# [SOLVED] Air vs. Water for my rig?



## EpicOwl (Feb 3, 2013)

Hello,

I just built a new rig with a Core i7 4790k, but as of right now I'm using the stock CPU cooler. My current case (NZXT Phantom 530) has many options when it comes to watercooling. I'm not looking to use a custom loop for my rig. I'm looking for a good balance between reliability, performance, and price. Should I go with air or water for my CPU cooler? What coolers do you recommend?


----------



## LMiller7 (Jun 21, 2010)

*Re: Air vs. Water for my rig?*

Under all but the most unusual situations (such as extreme overclocking) air cooling is quite adequate. Water cooling is more complex and there is the risk of a leak which could be disastrous for your computer.


----------



## Masterchiefxx17 (Feb 27, 2010)

*Re: Air vs. Water for my rig?*

I agree with LMiller. Stick with Air cooling, same performance and same cooling is offered without any risks.


----------



## Panther063 (Jul 13, 2009)

*Re: Air vs. Water for my rig?*

For reliability, performance and price stick to air cooling.
Liquid cooling has its benefits, such as space saving and appearance, but performance is comparable and it costs a lot more.
Top air coolers are Phanteks, Noctua and Xigmatek Dark Knight with 12 - 14 cm fans.


----------



## Tyree (May 10, 2009)

*Re: Air vs. Water for my rig?*

As above, stay with air. Liquid offers no real advantage for normal use/conditions.
The OEM coolers are fine if no OC is applied and OC'ing newer CPU's will gain little more than better benchmark scoring.


----------



## greenbrucelee (Apr 24, 2007)

*Re: Air vs. Water for my rig?*

I always overclock and I overclock as far as my chip will allow and I always use air cooling.


----------



## jaggerwild (May 21, 2007)

*Re: Air vs. Water for my rig?*

While I must say there are some awesome air coolers and huge ones, I have never killed one part with water. I use a separate PSU to test assembly so as not to power on the main board or anything else if water were to leak. Think that happened once, but it is as stated more costly, messy, time consuming, etc. I use a custom loop not pre built.
Only note I'd add about air cooling is it can only cool as far as the room temps, with good fans a little more. Unless you open the window in the winter time....


----------



## NAVSTER213 (Oct 2, 2014)

In my experience regarding water cooling its not worth the hassle, risk of leaks, tube kinking pump failure, maintenance.
Buy a top spec air cooler


----------



## REMA1 (Feb 3, 2010)

We have a Noctua nh d15 with a Intel 4770k with idle at 28-29 C and it is dead quiet.
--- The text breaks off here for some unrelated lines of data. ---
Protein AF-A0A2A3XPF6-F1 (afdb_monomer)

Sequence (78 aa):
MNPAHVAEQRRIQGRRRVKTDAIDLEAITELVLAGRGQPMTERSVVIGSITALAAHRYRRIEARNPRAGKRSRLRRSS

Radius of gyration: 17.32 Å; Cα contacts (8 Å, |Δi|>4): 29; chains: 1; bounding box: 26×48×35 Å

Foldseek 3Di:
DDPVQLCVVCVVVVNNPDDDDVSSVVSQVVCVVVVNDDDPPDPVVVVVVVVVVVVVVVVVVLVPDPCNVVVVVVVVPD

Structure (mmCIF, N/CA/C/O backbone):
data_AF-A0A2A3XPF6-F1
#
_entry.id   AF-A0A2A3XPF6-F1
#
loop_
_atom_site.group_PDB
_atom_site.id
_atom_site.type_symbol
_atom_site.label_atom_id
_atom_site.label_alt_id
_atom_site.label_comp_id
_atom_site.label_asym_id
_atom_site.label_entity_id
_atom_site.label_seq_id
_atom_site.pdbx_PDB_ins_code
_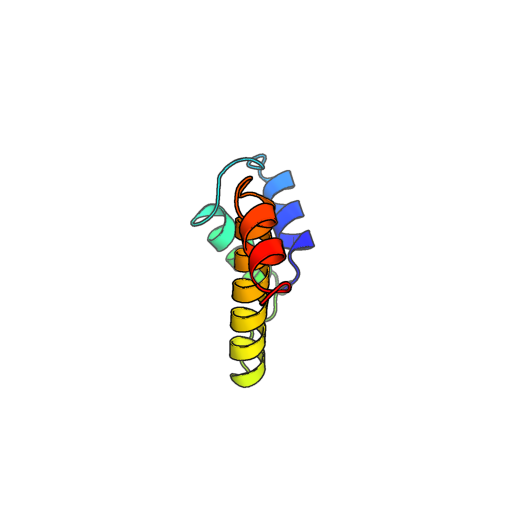atom_site.Cartn_x
_atom_site.Cartn_y
_atom_site.Cartn_z
_atom_site.occupancy
_atom_site.B_iso_or_equiv
_atom_site.auth_seq_id
_atom_site.auth_comp_id
_atom_site.auth_asym_id
_atom_site.auth_atom_id
_atom_site.pdbx_PDB_model_num
ATOM 1 N N . MET A 1 1 ? -6.452 1.326 0.840 1.00 62.62 1 MET A N 1
ATOM 2 C CA . MET A 1 1 ? -5.330 2.237 0.519 1.00 62.62 1 MET A CA 1
ATOM 3 C C . MET A 1 1 ? -5.015 2.173 -0.979 1.00 62.62 1 MET A C 1
ATOM 5 O O . MET A 1 1 ? -4.998 1.070 -1.510 1.00 62.62 1 MET A O 1
ATOM 9 N N . ASN A 1 2 ? -4.821 3.307 -1.671 1.00 72.44 2 ASN A N 1
ATOM 10 C CA . ASN A 1 2 ? -4.666 3.352 -3.138 1.00 72.44 2 ASN A CA 1
ATOM 11 C C . ASN A 1 2 ? -3.182 3.246 -3.580 1.00 72.44 2 ASN A C 1
ATOM 13 O O . ASN A 1 2 ? -2.401 4.145 -3.258 1.00 72.44 2 ASN A O 1
ATOM 17 N N . PRO A 1 3 ? -2.787 2.225 -4.368 1.00 69.25 3 PRO A N 1
ATOM 18 C CA . PRO A 1 3 ? -1.426 2.081 -4.899 1.00 69.25 3 PRO A CA 1
ATOM 19 C C . PRO A 1 3 ? -0.939 3.266 -5.746 1.00 69.25 3 PRO A C 1
ATOM 21 O O . PRO A 1 3 ? 0.258 3.544 -5.769 1.00 69.25 3 PRO A O 1
ATOM 24 N N . ALA A 1 4 ? -1.846 3.985 -6.416 1.00 73.31 4 ALA A N 1
ATOM 25 C CA . ALA A 1 4 ? -1.503 5.170 -7.200 1.00 73.31 4 ALA A CA 1
ATOM 26 C C . ALA A 1 4 ? -1.035 6.332 -6.310 1.00 73.31 4 ALA A C 1
ATOM 28 O O . ALA A 1 4 ? -0.080 7.021 -6.654 1.00 73.31 4 ALA A O 1
ATOM 29 N N . HIS A 1 5 ? -1.639 6.502 -5.129 1.00 74.81 5 HIS A N 1
ATOM 30 C CA . HIS A 1 5 ? -1.203 7.519 -4.165 1.00 74.81 5 HIS A CA 1
ATOM 31 C C . HIS A 1 5 ? 0.174 7.192 -3.587 1.00 74.81 5 HIS A C 1
ATOM 33 O O . HIS A 1 5 ? 1.009 8.079 -3.449 1.00 74.81 5 HIS A O 1
ATOM 39 N N . VAL A 1 6 ? 0.444 5.914 -3.312 1.00 74.06 6 VAL A N 1
ATOM 40 C CA . VAL A 1 6 ? 1.769 5.463 -2.859 1.00 74.06 6 VAL A CA 1
ATOM 41 C C . VAL A 1 6 ? 2.825 5.684 -3.948 1.00 74.06 6 VAL A C 1
ATOM 43 O O . VAL A 1 6 ? 3.942 6.098 -3.651 1.00 74.06 6 VAL A O 1
ATOM 46 N N . ALA A 1 7 ? 2.485 5.437 -5.216 1.00 75.69 7 ALA A N 1
ATOM 47 C CA . ALA A 1 7 ? 3.382 5.701 -6.339 1.00 75.69 7 ALA A CA 1
ATOM 48 C C . ALA A 1 7 ? 3.675 7.201 -6.515 1.00 75.69 7 ALA A C 1
ATOM 50 O O . ALA A 1 7 ? 4.819 7.569 -6.787 1.00 75.69 7 ALA A O 1
ATOM 51 N N . GLU A 1 8 ? 2.672 8.057 -6.317 1.00 80.88 8 GLU A N 1
ATOM 52 C CA . GLU A 1 8 ? 2.831 9.509 -6.392 1.00 80.88 8 GLU A CA 1
ATOM 53 C C . GLU A 1 8 ? 3.691 10.057 -5.244 1.00 80.88 8 GLU A C 1
ATOM 55 O O . GLU A 1 8 ? 4.602 10.843 -5.492 1.00 80.88 8 GLU A O 1
ATOM 60 N N . GLN A 1 9 ? 3.514 9.563 -4.013 1.00 76.75 9 GLN A N 1
ATOM 61 C CA . GLN A 1 9 ? 4.379 9.931 -2.881 1.00 76.75 9 GLN A CA 1
ATOM 62 C C . GLN A 1 9 ? 5.853 9.580 -3.136 1.00 76.75 9 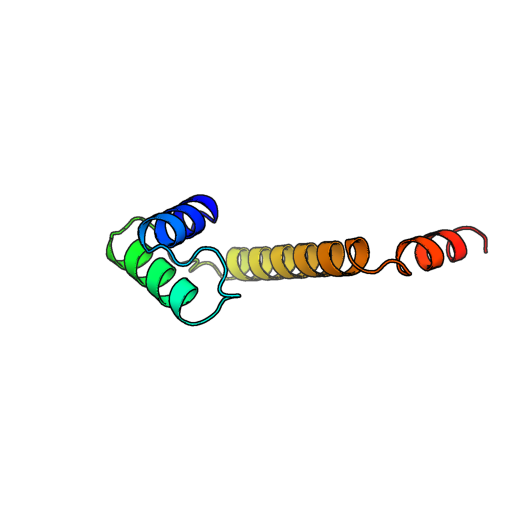GLN A C 1
ATOM 64 O O . GLN A 1 9 ? 6.742 10.406 -2.936 1.00 76.75 9 GLN A O 1
ATOM 69 N N . ARG A 1 10 ? 6.137 8.407 -3.717 1.00 73.56 10 ARG A N 1
ATOM 70 C CA . ARG A 1 10 ? 7.512 8.044 -4.121 1.00 73.56 10 ARG A CA 1
ATOM 71 C C . ARG A 1 10 ? 8.083 8.949 -5.205 1.00 73.56 10 ARG A C 1
ATOM 73 O O . ARG A 1 10 ? 9.300 9.138 -5.270 1.00 73.56 10 ARG A O 1
ATOM 80 N N . ARG A 1 11 ? 7.224 9.441 -6.103 1.00 76.88 11 ARG A N 1
ATOM 81 C CA . ARG A 1 11 ? 7.614 10.370 -7.167 1.00 76.88 11 ARG A CA 1
ATOM 82 C C . ARG A 1 11 ? 8.017 11.712 -6.565 1.00 76.88 11 ARG A C 1
ATOM 84 O O . ARG A 1 11 ? 9.076 12.215 -6.929 1.00 76.88 11 ARG A O 1
ATOM 91 N N . ILE A 1 12 ? 7.223 12.228 -5.626 1.00 80.12 12 ILE A N 1
ATOM 92 C CA . ILE A 1 12 ? 7.501 13.463 -4.879 1.00 80.12 12 ILE A CA 1
ATOM 93 C C . ILE A 1 12 ? 8.829 13.346 -4.118 1.00 80.12 12 ILE A C 1
ATOM 95 O O . ILE A 1 12 ? 9.652 14.252 -4.175 1.00 80.12 12 ILE A O 1
ATOM 99 N N . GLN A 1 13 ? 9.094 12.195 -3.500 1.00 72.38 13 GLN A N 1
ATOM 100 C CA . GLN A 1 13 ? 10.336 11.933 -2.766 1.00 72.38 13 GLN A CA 1
ATOM 101 C C . GLN A 1 13 ? 11.544 11.577 -3.665 1.00 72.38 13 GLN A C 1
ATOM 103 O O . GLN A 1 13 ? 12.624 11.282 -3.156 1.00 72.38 13 GLN A O 1
ATOM 108 N N . GLY A 1 14 ? 11.396 11.567 -4.999 1.00 69.94 14 GLY A N 1
ATOM 109 C CA . GLY A 1 14 ? 12.501 11.367 -5.950 1.00 69.94 14 GLY A CA 1
ATOM 110 C C . GLY A 1 14 ? 1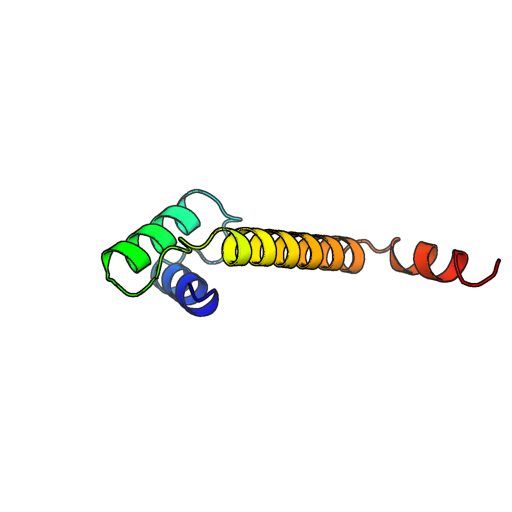3.094 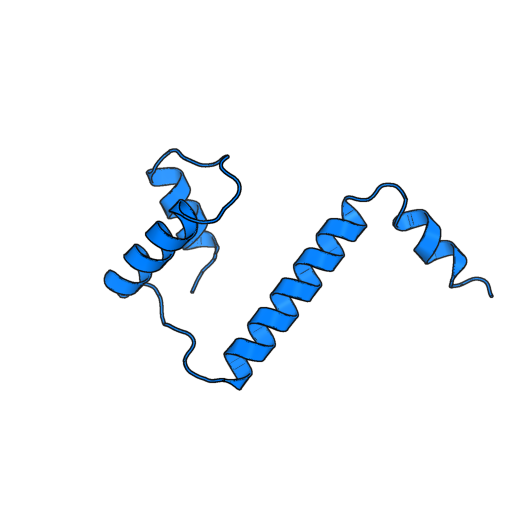9.948 -6.008 1.00 69.94 14 GLY A C 1
ATOM 111 O O . GLY A 1 14 ? 14.158 9.749 -6.590 1.00 69.94 14 GLY A O 1
ATOM 112 N N . ARG A 1 15 ? 12.432 8.930 -5.438 1.00 67.75 15 ARG A N 1
ATOM 113 C CA . ARG A 1 15 ? 13.029 7.596 -5.169 1.00 67.75 15 ARG A CA 1
ATOM 114 C C . ARG A 1 15 ? 12.403 6.443 -5.967 1.00 67.75 15 ARG A C 1
ATOM 116 O O . ARG A 1 15 ? 12.355 5.296 -5.529 1.00 67.75 15 ARG A O 1
ATOM 123 N N . ARG A 1 16 ? 11.983 6.725 -7.204 1.00 61.62 16 ARG A N 1
ATOM 124 C CA . ARG A 1 16 ? 11.191 5.857 -8.109 1.00 61.62 16 ARG A CA 1
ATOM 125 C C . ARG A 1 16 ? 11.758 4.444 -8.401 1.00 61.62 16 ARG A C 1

Also running a Phantek PH - TC14PE (which competed against the Noctua nh-D14 an earlier model of the NH-d15) which I picked up cheap (equivalent to $40 approx and several online stores were selling them)*maybe* because Phantex might be bringing out a new model to put up against the Noctua NH DS 15 on an amd PII Phonem 965 Be ...again very quiet but noisier than the Noctua.

For the 4770K I had originally bought the Corsair H 100i closed liquid cooler which I sent back and having read on forums how long a claim took if one broke and that the manufacturer was not liable for any damage ...though Corsiar seemed to be helpful though very long winded in dealing with complaints ..I decided that Liquid on NEW PC parts DID NOT go together

happy with air....


----------